# [Input]
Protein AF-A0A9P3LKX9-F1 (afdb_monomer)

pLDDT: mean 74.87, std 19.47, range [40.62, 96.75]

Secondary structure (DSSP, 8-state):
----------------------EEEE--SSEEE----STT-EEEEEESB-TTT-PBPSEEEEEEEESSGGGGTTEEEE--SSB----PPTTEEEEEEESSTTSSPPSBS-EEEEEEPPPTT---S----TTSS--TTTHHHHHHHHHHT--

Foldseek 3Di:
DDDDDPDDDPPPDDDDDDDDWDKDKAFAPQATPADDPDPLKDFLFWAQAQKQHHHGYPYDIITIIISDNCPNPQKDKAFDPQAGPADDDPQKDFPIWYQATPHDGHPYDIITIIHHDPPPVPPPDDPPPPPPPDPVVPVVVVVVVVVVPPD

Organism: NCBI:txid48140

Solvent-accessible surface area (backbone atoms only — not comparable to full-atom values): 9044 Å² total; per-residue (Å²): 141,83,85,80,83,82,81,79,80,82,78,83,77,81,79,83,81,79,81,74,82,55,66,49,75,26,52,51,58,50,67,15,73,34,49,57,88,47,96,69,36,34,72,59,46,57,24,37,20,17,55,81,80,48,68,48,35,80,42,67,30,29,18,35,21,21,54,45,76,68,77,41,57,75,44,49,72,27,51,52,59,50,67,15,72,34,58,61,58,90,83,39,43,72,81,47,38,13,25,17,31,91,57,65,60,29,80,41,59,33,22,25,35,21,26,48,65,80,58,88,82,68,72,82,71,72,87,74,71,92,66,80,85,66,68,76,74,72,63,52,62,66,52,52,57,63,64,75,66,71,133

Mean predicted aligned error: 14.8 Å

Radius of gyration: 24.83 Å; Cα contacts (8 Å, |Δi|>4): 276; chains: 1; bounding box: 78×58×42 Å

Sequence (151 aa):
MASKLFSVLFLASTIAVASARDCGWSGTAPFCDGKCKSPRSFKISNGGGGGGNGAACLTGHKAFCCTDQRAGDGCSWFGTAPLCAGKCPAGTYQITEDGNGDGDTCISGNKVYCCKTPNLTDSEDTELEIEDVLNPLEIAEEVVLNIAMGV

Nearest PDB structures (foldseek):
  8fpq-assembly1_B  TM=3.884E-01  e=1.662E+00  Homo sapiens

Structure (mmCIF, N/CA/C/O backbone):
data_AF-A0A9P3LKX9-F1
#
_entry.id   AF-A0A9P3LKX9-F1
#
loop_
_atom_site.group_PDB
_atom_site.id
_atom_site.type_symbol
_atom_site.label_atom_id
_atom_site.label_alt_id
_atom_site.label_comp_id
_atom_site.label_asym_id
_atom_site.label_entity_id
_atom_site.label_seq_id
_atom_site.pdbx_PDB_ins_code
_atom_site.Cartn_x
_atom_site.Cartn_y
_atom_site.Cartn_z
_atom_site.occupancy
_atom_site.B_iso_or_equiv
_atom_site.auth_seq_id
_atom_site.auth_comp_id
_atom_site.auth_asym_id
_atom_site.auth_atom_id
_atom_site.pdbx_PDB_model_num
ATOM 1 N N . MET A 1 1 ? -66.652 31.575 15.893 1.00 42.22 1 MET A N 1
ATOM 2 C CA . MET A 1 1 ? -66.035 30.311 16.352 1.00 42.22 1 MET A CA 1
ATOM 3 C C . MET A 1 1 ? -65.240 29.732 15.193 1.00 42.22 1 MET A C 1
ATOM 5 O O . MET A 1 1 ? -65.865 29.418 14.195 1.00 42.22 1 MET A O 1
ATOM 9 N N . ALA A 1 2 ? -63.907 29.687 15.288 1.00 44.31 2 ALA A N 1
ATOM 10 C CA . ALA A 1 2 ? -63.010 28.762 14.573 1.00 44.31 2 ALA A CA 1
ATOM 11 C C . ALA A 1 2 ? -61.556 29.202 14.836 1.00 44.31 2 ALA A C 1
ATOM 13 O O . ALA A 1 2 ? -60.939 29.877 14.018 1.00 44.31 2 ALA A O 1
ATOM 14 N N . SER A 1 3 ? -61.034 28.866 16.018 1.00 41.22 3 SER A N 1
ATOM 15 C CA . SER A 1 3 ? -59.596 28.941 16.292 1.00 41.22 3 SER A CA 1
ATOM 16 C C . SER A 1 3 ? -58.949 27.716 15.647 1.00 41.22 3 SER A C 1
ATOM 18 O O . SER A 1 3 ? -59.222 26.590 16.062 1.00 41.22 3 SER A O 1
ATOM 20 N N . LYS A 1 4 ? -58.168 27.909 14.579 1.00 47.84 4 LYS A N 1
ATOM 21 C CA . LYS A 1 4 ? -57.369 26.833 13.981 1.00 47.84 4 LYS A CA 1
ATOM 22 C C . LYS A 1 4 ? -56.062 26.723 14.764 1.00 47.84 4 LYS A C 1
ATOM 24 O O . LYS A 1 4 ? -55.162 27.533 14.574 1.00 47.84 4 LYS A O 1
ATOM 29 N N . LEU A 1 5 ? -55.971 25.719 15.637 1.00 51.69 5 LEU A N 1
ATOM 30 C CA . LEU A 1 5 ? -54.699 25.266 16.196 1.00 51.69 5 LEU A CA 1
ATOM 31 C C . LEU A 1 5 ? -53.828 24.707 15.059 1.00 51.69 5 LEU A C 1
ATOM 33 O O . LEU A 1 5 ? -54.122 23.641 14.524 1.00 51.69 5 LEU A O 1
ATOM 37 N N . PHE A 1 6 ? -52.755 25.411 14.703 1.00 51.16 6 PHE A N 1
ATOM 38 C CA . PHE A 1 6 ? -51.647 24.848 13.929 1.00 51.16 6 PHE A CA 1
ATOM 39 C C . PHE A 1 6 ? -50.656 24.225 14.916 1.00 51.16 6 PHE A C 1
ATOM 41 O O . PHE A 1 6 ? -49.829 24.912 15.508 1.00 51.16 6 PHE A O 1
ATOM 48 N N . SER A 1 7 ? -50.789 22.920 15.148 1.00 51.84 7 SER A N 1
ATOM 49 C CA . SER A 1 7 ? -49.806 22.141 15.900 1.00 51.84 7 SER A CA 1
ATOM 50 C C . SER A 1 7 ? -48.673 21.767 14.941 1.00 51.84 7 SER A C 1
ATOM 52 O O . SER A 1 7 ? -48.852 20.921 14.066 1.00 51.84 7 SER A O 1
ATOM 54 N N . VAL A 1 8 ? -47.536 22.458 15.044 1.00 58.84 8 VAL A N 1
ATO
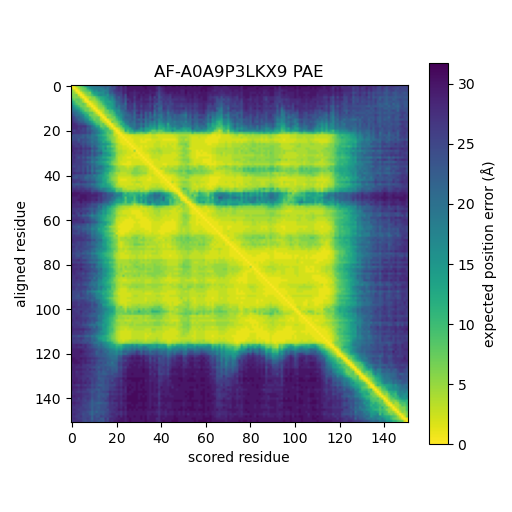M 55 C CA . VAL A 1 8 ? -46.333 22.154 14.259 1.00 58.84 8 VAL A CA 1
ATOM 56 C C . VAL A 1 8 ? -45.501 21.151 15.054 1.00 58.84 8 VAL A C 1
ATOM 58 O O . VAL A 1 8 ? -44.764 21.518 15.966 1.00 58.84 8 VAL A O 1
ATOM 61 N N . LEU A 1 9 ? -45.658 19.866 14.735 1.00 56.06 9 LEU A N 1
ATOM 62 C CA . LEU A 1 9 ? -44.792 18.801 15.236 1.00 56.06 9 LEU A CA 1
ATOM 63 C C . LEU A 1 9 ? -43.457 18.871 14.468 1.00 56.06 9 LEU A C 1
ATOM 65 O O . LEU A 1 9 ? -43.370 18.420 13.326 1.00 56.06 9 LEU A O 1
ATOM 69 N N . PHE A 1 10 ? -42.422 19.463 15.067 1.00 56.56 10 PHE A N 1
ATOM 70 C CA . PHE A 1 10 ? -41.057 19.406 14.535 1.00 56.56 10 PHE A CA 1
ATOM 71 C C . PHE A 1 10 ? -40.465 18.019 14.819 1.00 56.56 10 PHE A C 1
ATOM 73 O O . PHE A 1 10 ? -39.955 17.750 15.905 1.00 56.56 10 PHE A O 1
ATOM 80 N N . LEU A 1 11 ? -40.555 17.116 13.841 1.00 58.22 11 LEU A N 1
ATOM 81 C CA . LEU A 1 11 ? -39.799 15.863 13.839 1.00 58.22 11 LEU A CA 1
ATOM 82 C C . LEU A 1 11 ? -38.326 16.192 13.558 1.00 58.22 11 LEU A C 1
ATOM 84 O O . LEU A 1 11 ? -37.935 16.394 12.409 1.00 58.22 11 LEU A O 1
ATOM 88 N N . ALA A 1 12 ? -37.515 16.276 14.612 1.00 60.66 12 ALA A N 1
ATOM 89 C CA . ALA A 1 12 ? -36.065 16.360 14.495 1.00 60.66 12 ALA A CA 1
ATOM 90 C C . ALA A 1 12 ? -35.533 15.024 13.952 1.00 60.66 12 ALA A C 1
ATOM 92 O O . ALA A 1 12 ? -35.400 14.044 14.682 1.00 60.66 12 ALA A O 1
ATOM 93 N N . SER A 1 13 ? -35.286 14.972 12.644 1.00 61.47 13 SER A N 1
ATOM 94 C CA . SER A 1 13 ? -34.667 13.823 11.988 1.00 61.47 13 SER A CA 1
ATOM 95 C C . SER A 1 13 ? -33.155 13.910 12.189 1.00 61.47 13 SER A C 1
ATOM 97 O O . SER A 1 13 ? -32.500 14.789 11.627 1.00 61.47 13 SER A O 1
ATOM 99 N N . THR A 1 14 ? -32.592 13.044 13.031 1.00 60.50 14 THR A N 1
ATOM 100 C CA . THR A 1 14 ? -31.142 12.948 13.224 1.00 60.50 14 THR A CA 1
ATOM 101 C C . THR A 1 14 ? -30.522 12.250 12.014 1.00 60.50 14 THR A C 1
ATOM 103 O O . THR A 1 14 ? -30.732 11.063 11.770 1.00 60.50 14 THR A O 1
ATOM 106 N N . ILE A 1 15 ? -29.761 12.997 11.213 1.00 62.88 15 ILE A N 1
ATOM 107 C CA . ILE A 1 15 ? -29.021 12.434 10.082 1.00 62.88 15 ILE A CA 1
ATOM 108 C C . ILE A 1 15 ? -27.757 11.777 10.646 1.00 62.88 15 ILE A C 1
ATOM 110 O O . ILE A 1 15 ? -26.830 12.463 11.069 1.00 62.88 15 ILE A O 1
ATOM 114 N N . ALA A 1 16 ? -27.715 10.444 10.662 1.00 58.09 16 ALA A N 1
ATOM 115 C CA . ALA A 1 16 ? -26.489 9.705 10.935 1.00 58.09 16 ALA A CA 1
ATOM 116 C C . ALA A 1 16 ? -25.535 9.868 9.741 1.00 58.09 16 ALA A C 1
ATOM 118 O O . ALA A 1 16 ? -25.755 9.297 8.672 1.00 58.09 16 ALA A O 1
ATOM 119 N N . VAL A 1 17 ? -24.485 10.674 9.903 1.00 53.09 17 VAL A N 1
ATOM 120 C CA . VAL A 1 17 ? -23.447 10.838 8.880 1.00 53.09 17 VAL A CA 1
ATOM 121 C C . VAL A 1 17 ? -22.453 9.686 9.026 1.00 53.09 17 VAL A C 1
ATOM 123 O O . VAL A 1 17 ? -21.572 9.716 9.882 1.00 53.09 17 VAL A O 1
ATOM 126 N N . ALA A 1 18 ? -22.599 8.639 8.213 1.00 54.34 18 ALA A N 1
ATOM 127 C CA . ALA A 1 18 ? -21.588 7.591 8.115 1.00 54.34 18 ALA A CA 1
ATOM 128 C C . ALA A 1 18 ? -20.345 8.161 7.407 1.00 54.34 18 ALA A C 1
ATOM 130 O O . ALA A 1 18 ? -20.368 8.411 6.202 1.00 54.34 18 ALA A O 1
ATOM 131 N N . SER A 1 19 ? -19.264 8.393 8.154 1.00 54.84 19 SER A N 1
ATOM 132 C CA . SER A 1 19 ? -17.966 8.768 7.585 1.00 54.84 19 SER A CA 1
ATOM 133 C C . SER A 1 19 ? -17.353 7.546 6.895 1.00 54.84 19 SER A C 1
ATOM 135 O O . SER A 1 19 ? -16.896 6.613 7.555 1.00 54.84 19 SER A O 1
ATOM 137 N N . ALA A 1 20 ? -17.378 7.512 5.562 1.00 58.28 20 ALA A N 1
ATOM 138 C CA . ALA A 1 20 ? -16.612 6.526 4.808 1.00 58.28 20 ALA A CA 1
ATOM 139 C C . ALA A 1 20 ? -15.115 6.845 4.956 1.00 58.28 20 ALA A C 1
ATOM 141 O O . ALA A 1 20 ? -14.700 7.983 4.733 1.00 58.28 20 ALA A O 1
ATOM 142 N N . ARG A 1 21 ? -14.300 5.849 5.332 1.00 70.00 21 ARG A N 1
ATOM 143 C CA . ARG A 1 21 ? -12.835 5.980 5.364 1.00 70.00 21 ARG A CA 1
ATOM 144 C C . ARG A 1 21 ? -12.346 6.299 3.951 1.00 70.00 21 ARG A C 1
ATOM 146 O O . ARG A 1 21 ? -12.440 5.451 3.067 1.00 70.00 21 ARG A O 1
ATOM 153 N N . ASP A 1 22 ? -11.852 7.515 3.742 1.00 87.25 22 ASP A N 1
ATOM 154 C CA . ASP A 1 22 ? -11.334 7.947 2.446 1.00 87.25 22 ASP A CA 1
ATOM 155 C C . ASP A 1 22 ? -9.861 7.549 2.345 1.00 87.25 22 ASP A C 1
ATOM 157 O O . ASP A 1 22 ? -9.017 8.056 3.092 1.00 87.25 22 ASP A O 1
ATOM 161 N N . CYS A 1 23 ? -9.577 6.586 1.469 1.00 89.88 23 CYS A N 1
ATOM 162 C CA . CYS A 1 23 ? -8.266 5.981 1.298 1.00 89.88 23 CYS A CA 1
ATOM 163 C C . CYS A 1 23 ? -7.860 5.962 -0.176 1.00 89.88 23 CYS A C 1
ATOM 165 O O . CYS A 1 23 ? -8.665 5.653 -1.054 1.00 89.88 23 CYS A O 1
ATOM 167 N N . GLY A 1 24 ? -6.585 6.216 -0.457 1.00 90.62 24 GLY A N 1
ATOM 168 C CA . GLY A 1 24 ? -6.083 6.235 -1.823 1.00 90.62 24 GLY A CA 1
ATOM 169 C C . GLY A 1 24 ? -4.567 6.185 -1.931 1.00 90.62 24 GLY A C 1
ATOM 170 O O . GLY A 1 24 ? -3.825 6.527 -1.009 1.00 90.62 24 GLY A O 1
ATOM 171 N N . TRP A 1 25 ? -4.100 5.764 -3.104 1.00 91.69 25 TRP A N 1
ATOM 172 C CA . TRP A 1 25 ? -2.684 5.768 -3.449 1.00 91.69 25 TRP A CA 1
ATOM 173 C C . TRP A 1 25 ? -2.219 7.155 -3.896 1.00 91.69 25 TRP A C 1
ATOM 175 O O . TRP A 1 25 ? -2.871 7.832 -4.690 1.00 91.69 25 TRP A O 1
ATOM 185 N N . SER A 1 26 ? -1.039 7.554 -3.433 1.00 91.75 26 SER A N 1
ATOM 186 C CA . SER A 1 26 ? -0.349 8.777 -3.831 1.00 91.75 26 SER A CA 1
ATOM 187 C C . SER A 1 26 ? 1.060 8.461 -4.324 1.00 91.75 26 SER A C 1
ATOM 189 O O . SER A 1 26 ? 1.769 7.645 -3.740 1.00 91.75 26 SER A O 1
ATOM 191 N N . GLY A 1 27 ? 1.479 9.136 -5.394 1.00 89.12 27 GLY A N 1
ATOM 192 C CA . GLY A 1 27 ? 2.763 8.931 -6.065 1.00 89.12 27 GLY A CA 1
ATOM 193 C C . GLY A 1 27 ? 2.572 8.483 -7.514 1.00 89.12 27 GLY A C 1
ATOM 194 O O . GLY A 1 27 ? 1.802 7.566 -7.810 1.00 89.12 27 GLY A O 1
ATOM 195 N N . THR A 1 28 ? 3.294 9.115 -8.433 1.00 89.75 28 THR A N 1
ATOM 196 C CA . THR A 1 28 ? 3.135 8.907 -9.880 1.00 89.75 28 THR A CA 1
ATOM 197 C C . THR A 1 28 ? 4.353 8.180 -10.438 1.00 89.75 28 THR A C 1
ATOM 199 O O . THR A 1 28 ? 5.481 8.518 -10.109 1.00 89.75 28 THR A O 1
ATOM 202 N N . ALA A 1 29 ? 4.123 7.150 -11.251 1.00 89.75 29 ALA A N 1
ATOM 203 C CA . ALA A 1 29 ? 5.191 6.445 -11.961 1.00 89.75 29 ALA A CA 1
ATOM 204 C C . ALA A 1 29 ? 5.742 7.314 -13.115 1.00 89.75 29 ALA A C 1
ATOM 206 O O . ALA A 1 29 ? 5.034 8.213 -13.570 1.00 89.75 29 ALA A O 1
ATOM 207 N N . PRO A 1 30 ? 6.959 7.061 -13.631 1.00 89.88 30 PRO A N 1
ATOM 208 C CA . PRO A 1 30 ? 7.885 5.983 -13.263 1.00 89.88 30 PRO A CA 1
ATOM 209 C C . PRO A 1 30 ? 8.742 6.284 -12.025 1.00 89.88 30 PRO A C 1
ATOM 211 O O . PRO A 1 30 ? 9.233 5.354 -11.401 1.00 89.88 30 PRO A O 1
ATOM 214 N N . PHE A 1 31 ? 8.902 7.546 -11.632 1.00 91.69 31 PHE A N 1
ATOM 215 C CA . PHE A 1 31 ? 9.713 7.934 -10.472 1.00 91.69 31 PHE A CA 1
ATOM 216 C C . PHE A 1 31 ? 8.792 8.411 -9.353 1.00 91.69 31 PHE A C 1
ATOM 218 O O . PHE A 1 31 ? 8.314 9.545 -9.365 1.00 91.69 31 PHE A O 1
ATOM 225 N N . CYS A 1 32 ? 8.492 7.520 -8.418 1.00 91.12 32 CYS A N 1
ATOM 226 C CA . CYS A 1 32 ? 7.462 7.760 -7.420 1.00 91.12 32 CYS A CA 1
ATOM 227 C C . CYS A 1 32 ? 8.026 8.433 -6.162 1.00 91.12 32 CYS A C 1
ATOM 229 O O . CYS A 1 32 ? 8.989 7.951 -5.576 1.00 91.12 32 CYS A O 1
ATOM 231 N N . ASP A 1 33 ? 7.362 9.489 -5.691 1.00 91.56 33 ASP A N 1
ATOM 232 C CA . ASP A 1 33 ? 7.625 10.141 -4.397 1.00 91.56 33 ASP A CA 1
ATOM 233 C C . ASP A 1 33 ? 6.351 10.131 -3.539 1.00 91.56 33 ASP A C 1
ATOM 235 O O . ASP A 1 33 ? 5.695 11.148 -3.306 1.00 91.56 33 ASP A O 1
ATOM 239 N N . GLY A 1 34 ? 5.914 8.928 -3.177 1.00 90.88 34 GLY A N 1
ATOM 240 C CA . GLY A 1 34 ? 4.658 8.673 -2.487 1.00 90.88 34 GLY A CA 1
ATOM 241 C C . GLY A 1 34 ? 4.596 9.349 -1.125 1.00 90.88 34 GLY A C 1
ATOM 242 O O . GLY A 1 34 ? 5.260 8.940 -0.174 1.00 90.88 34 GLY A O 1
ATOM 243 N N . LYS A 1 35 ? 3.741 10.368 -1.023 1.00 93.56 35 LYS A N 1
ATOM 244 C CA . LYS A 1 35 ? 3.463 11.123 0.203 1.00 93.56 35 LYS A CA 1
ATOM 245 C C . LYS A 1 35 ? 1.979 11.439 0.288 1.00 93.56 35 LYS A C 1
ATOM 247 O O . LYS A 1 35 ? 1.329 11.677 -0.734 1.00 93.56 35 LYS A O 1
ATOM 252 N N . CYS A 1 36 ? 1.447 11.471 1.500 1.00 93.56 36 CYS A N 1
ATOM 253 C CA . CYS A 1 36 ? 0.072 11.890 1.715 1.00 93.56 36 CYS A CA 1
ATOM 254 C C . CYS A 1 36 ? -0.038 13.403 1.513 1.00 93.56 36 CYS A C 1
ATOM 256 O O . CYS A 1 36 ? 0.771 14.165 2.036 1.00 93.56 36 CYS A O 1
ATOM 258 N N . LYS A 1 37 ? -0.988 13.826 0.672 1.00 88.44 37 LYS A N 1
ATOM 259 C CA . LYS A 1 37 ? -1.103 15.225 0.225 1.00 88.44 37 LYS A CA 1
ATOM 260 C C . LYS A 1 37 ? -1.936 16.088 1.169 1.00 88.44 37 LYS A C 1
ATOM 262 O O . LYS A 1 37 ? -1.780 17.302 1.168 1.00 88.44 37 LYS A O 1
ATOM 267 N N . SER A 1 38 ? -2.834 15.475 1.940 1.00 88.06 38 SER A N 1
ATOM 268 C CA . SER A 1 38 ? -3.678 16.188 2.896 1.00 88.06 38 SER A CA 1
ATOM 269 C C . SER A 1 38 ? -3.023 16.184 4.281 1.00 88.06 38 SER A C 1
ATOM 271 O O . SER A 1 38 ? -2.565 15.127 4.720 1.00 88.06 38 SER A O 1
ATOM 273 N N . PRO A 1 39 ? -3.027 1
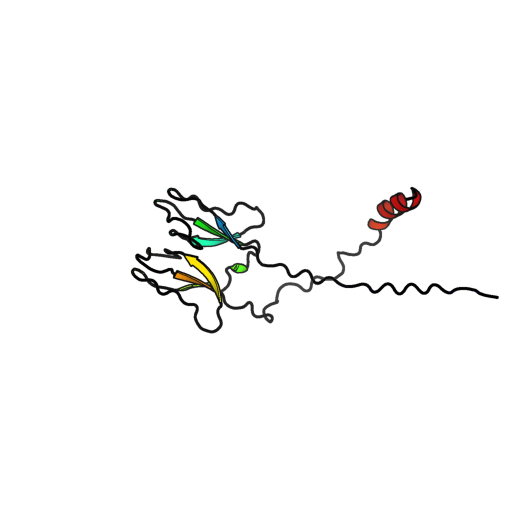7.315 5.011 1.00 85.31 39 PRO A N 1
ATOM 274 C CA . PRO A 1 39 ? -2.551 17.359 6.396 1.00 85.31 39 PRO A CA 1
ATOM 275 C C . PRO A 1 39 ? -3.401 16.492 7.337 1.00 85.31 3
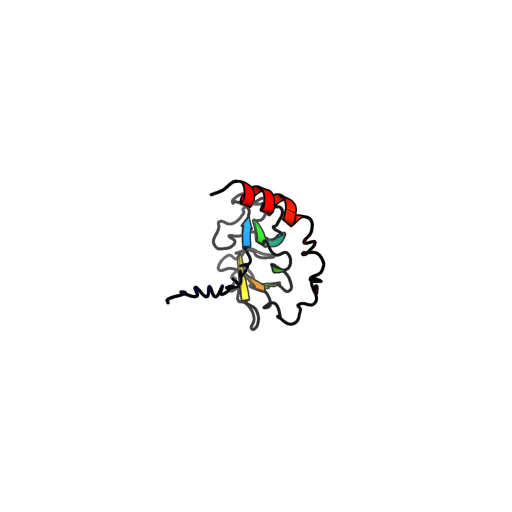9 PRO A C 1
ATOM 277 O O . PRO A 1 39 ? -2.943 16.121 8.408 1.00 85.31 39 PRO A O 1
ATOM 280 N N . ARG A 1 40 ? -4.630 16.150 6.929 1.00 87.88 40 ARG A N 1
ATOM 281 C CA . ARG A 1 40 ? -5.541 15.242 7.642 1.00 87.88 40 ARG A CA 1
ATOM 282 C C . ARG A 1 40 ? -5.512 13.824 7.063 1.00 87.88 40 ARG A C 1
ATOM 284 O O . ARG A 1 40 ? -6.518 13.129 7.110 1.00 87.88 40 ARG A O 1
ATOM 291 N N . SER A 1 41 ? -4.410 13.426 6.428 1.00 91.75 41 SER A N 1
ATOM 292 C CA . SER A 1 41 ? -4.243 12.073 5.895 1.00 91.75 41 SER A CA 1
ATOM 293 C C . SER A 1 41 ? -2.933 11.455 6.354 1.00 91.75 41 SER A C 1
ATOM 295 O O . SER A 1 41 ? -1.892 12.112 6.376 1.00 91.75 41 SER A O 1
ATOM 297 N N . PHE A 1 42 ? -2.998 10.175 6.687 1.00 92.75 42 PHE A N 1
ATOM 298 C CA . PHE A 1 42 ? -1.925 9.400 7.281 1.00 92.75 42 PHE A CA 1
ATOM 299 C C . PHE A 1 42 ? -1.511 8.291 6.329 1.00 92.75 42 PHE A C 1
ATOM 301 O O . PHE A 1 42 ? -2.348 7.662 5.677 1.00 92.75 42 PHE A O 1
ATOM 308 N N . LYS A 1 43 ? -0.204 8.048 6.246 1.00 93.50 43 LYS A N 1
ATOM 309 C CA . LYS A 1 43 ? 0.329 6.947 5.452 1.00 93.50 43 LYS A CA 1
ATOM 310 C C . LYS A 1 43 ? 0.184 5.659 6.242 1.00 93.50 43 LYS A C 1
ATOM 312 O O . LYS A 1 43 ? 0.805 5.530 7.292 1.00 93.50 43 LYS A O 1
ATOM 317 N N . ILE A 1 44 ? -0.578 4.713 5.710 1.00 92.38 44 ILE A N 1
ATOM 318 C CA . ILE A 1 44 ? -0.806 3.418 6.362 1.00 92.38 44 ILE A CA 1
ATOM 319 C C . ILE A 1 44 ? -0.029 2.276 5.707 1.00 92.38 44 ILE A C 1
ATOM 321 O O . ILE A 1 44 ? 0.171 1.238 6.328 1.00 92.38 44 ILE A O 1
ATOM 325 N N . SER A 1 45 ? 0.432 2.450 4.465 1.00 91.31 45 SER A N 1
ATOM 326 C CA . SER A 1 45 ? 1.363 1.515 3.833 1.00 91.31 45 SER A CA 1
ATOM 327 C C . SER A 1 45 ? 2.117 2.147 2.662 1.00 91.31 45 SER A C 1
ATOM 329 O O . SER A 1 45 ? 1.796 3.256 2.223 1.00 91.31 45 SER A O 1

# [Exercise directions]
Every line above in the stretch from the one with "ATOM 256 O O" through the one with "ATOM 301 O O" is to be transcribed exactly, ends included. No picture is copied.

# [Reply]
ATOM 256 O O . CYS A 1 36 ? 0.771 14.165 2.036 1.00 93.56 36 CYS A O 1
ATOM 258 N N . LYS A 1 37 ? -0.988 13.826 0.672 1.00 88.44 37 LYS A N 1
ATOM 259 C CA . LYS A 1 37 ? -1.103 15.225 0.225 1.00 88.44 37 LYS A CA 1
ATOM 260 C C . LYS A 1 37 ? -1.936 16.088 1.169 1.00 88.44 37 LYS A C 1
ATOM 262 O O . LYS A 1 37 ? -1.780 17.302 1.168 1.00 88.44 37 LYS A O 1
ATOM 267 N N . SER A 1 38 ? -2.834 15.475 1.940 1.00 88.06 38 SER A N 1
ATOM 268 C CA . SER A 1 38 ? -3.678 16.188 2.896 1.00 88.06 38 SER A CA 1
ATOM 269 C C . SER A 1 38 ? -3.023 16.184 4.281 1.00 88.06 38 SER A C 1
ATOM 271 O O . SER A 1 38 ? -2.565 15.127 4.720 1.00 88.06 38 SER A O 1
ATOM 273 N N . PRO A 1 39 ? -3.027 1
7.315 5.011 1.00 85.31 39 PRO A N 1
ATOM 274 C CA . PRO A 1 39 ? -2.551 17.359 6.396 1.00 85.31 39 PRO A CA 1
ATOM 275 C C . PRO A 1 39 ? -3.401 16.492 7.337 1.00 85.31 3
9 PRO A C 1
ATOM 277 O O . PRO A 1 39 ? -2.943 16.121 8.408 1.00 85.31 39 PRO A O 1
ATOM 280 N N . ARG A 1 40 ? -4.630 16.150 6.929 1.00 87.88 40 ARG A N 1
ATOM 281 C CA . ARG A 1 40 ? -5.541 15.242 7.642 1.00 87.88 40 ARG A CA 1
ATOM 282 C C . ARG A 1 40 ? -5.512 13.824 7.063 1.00 87.88 40 ARG A C 1
ATOM 284 O O . ARG A 1 40 ? -6.518 13.129 7.110 1.00 87.88 40 ARG A O 1
ATOM 291 N N . SER A 1 41 ? -4.410 13.426 6.428 1.00 91.75 41 SER A N 1
ATOM 292 C CA . SER A 1 41 ? -4.243 12.073 5.895 1.00 91.75 41 SER A CA 1
ATOM 293 C C . SER A 1 41 ? -2.933 11.455 6.354 1.00 91.75 41 SER A C 1
ATOM 295 O O . SER A 1 41 ? -1.892 12.112 6.376 1.00 91.75 41 SER A O 1
ATOM 297 N N . PHE A 1 42 ? -2.998 10.175 6.687 1.00 92.75 42 PHE A N 1
ATOM 298 C CA . PHE A 1 42 ? -1.925 9.400 7.281 1.00 92.75 42 PHE A CA 1
ATOM 299 C C . PHE A 1 42 ? -1.511 8.291 6.329 1.00 92.75 42 PHE A C 1
ATOM 301 O O . PHE A 1 42 ? -2.348 7.662 5.677 1.00 92.75 42 PHE A O 1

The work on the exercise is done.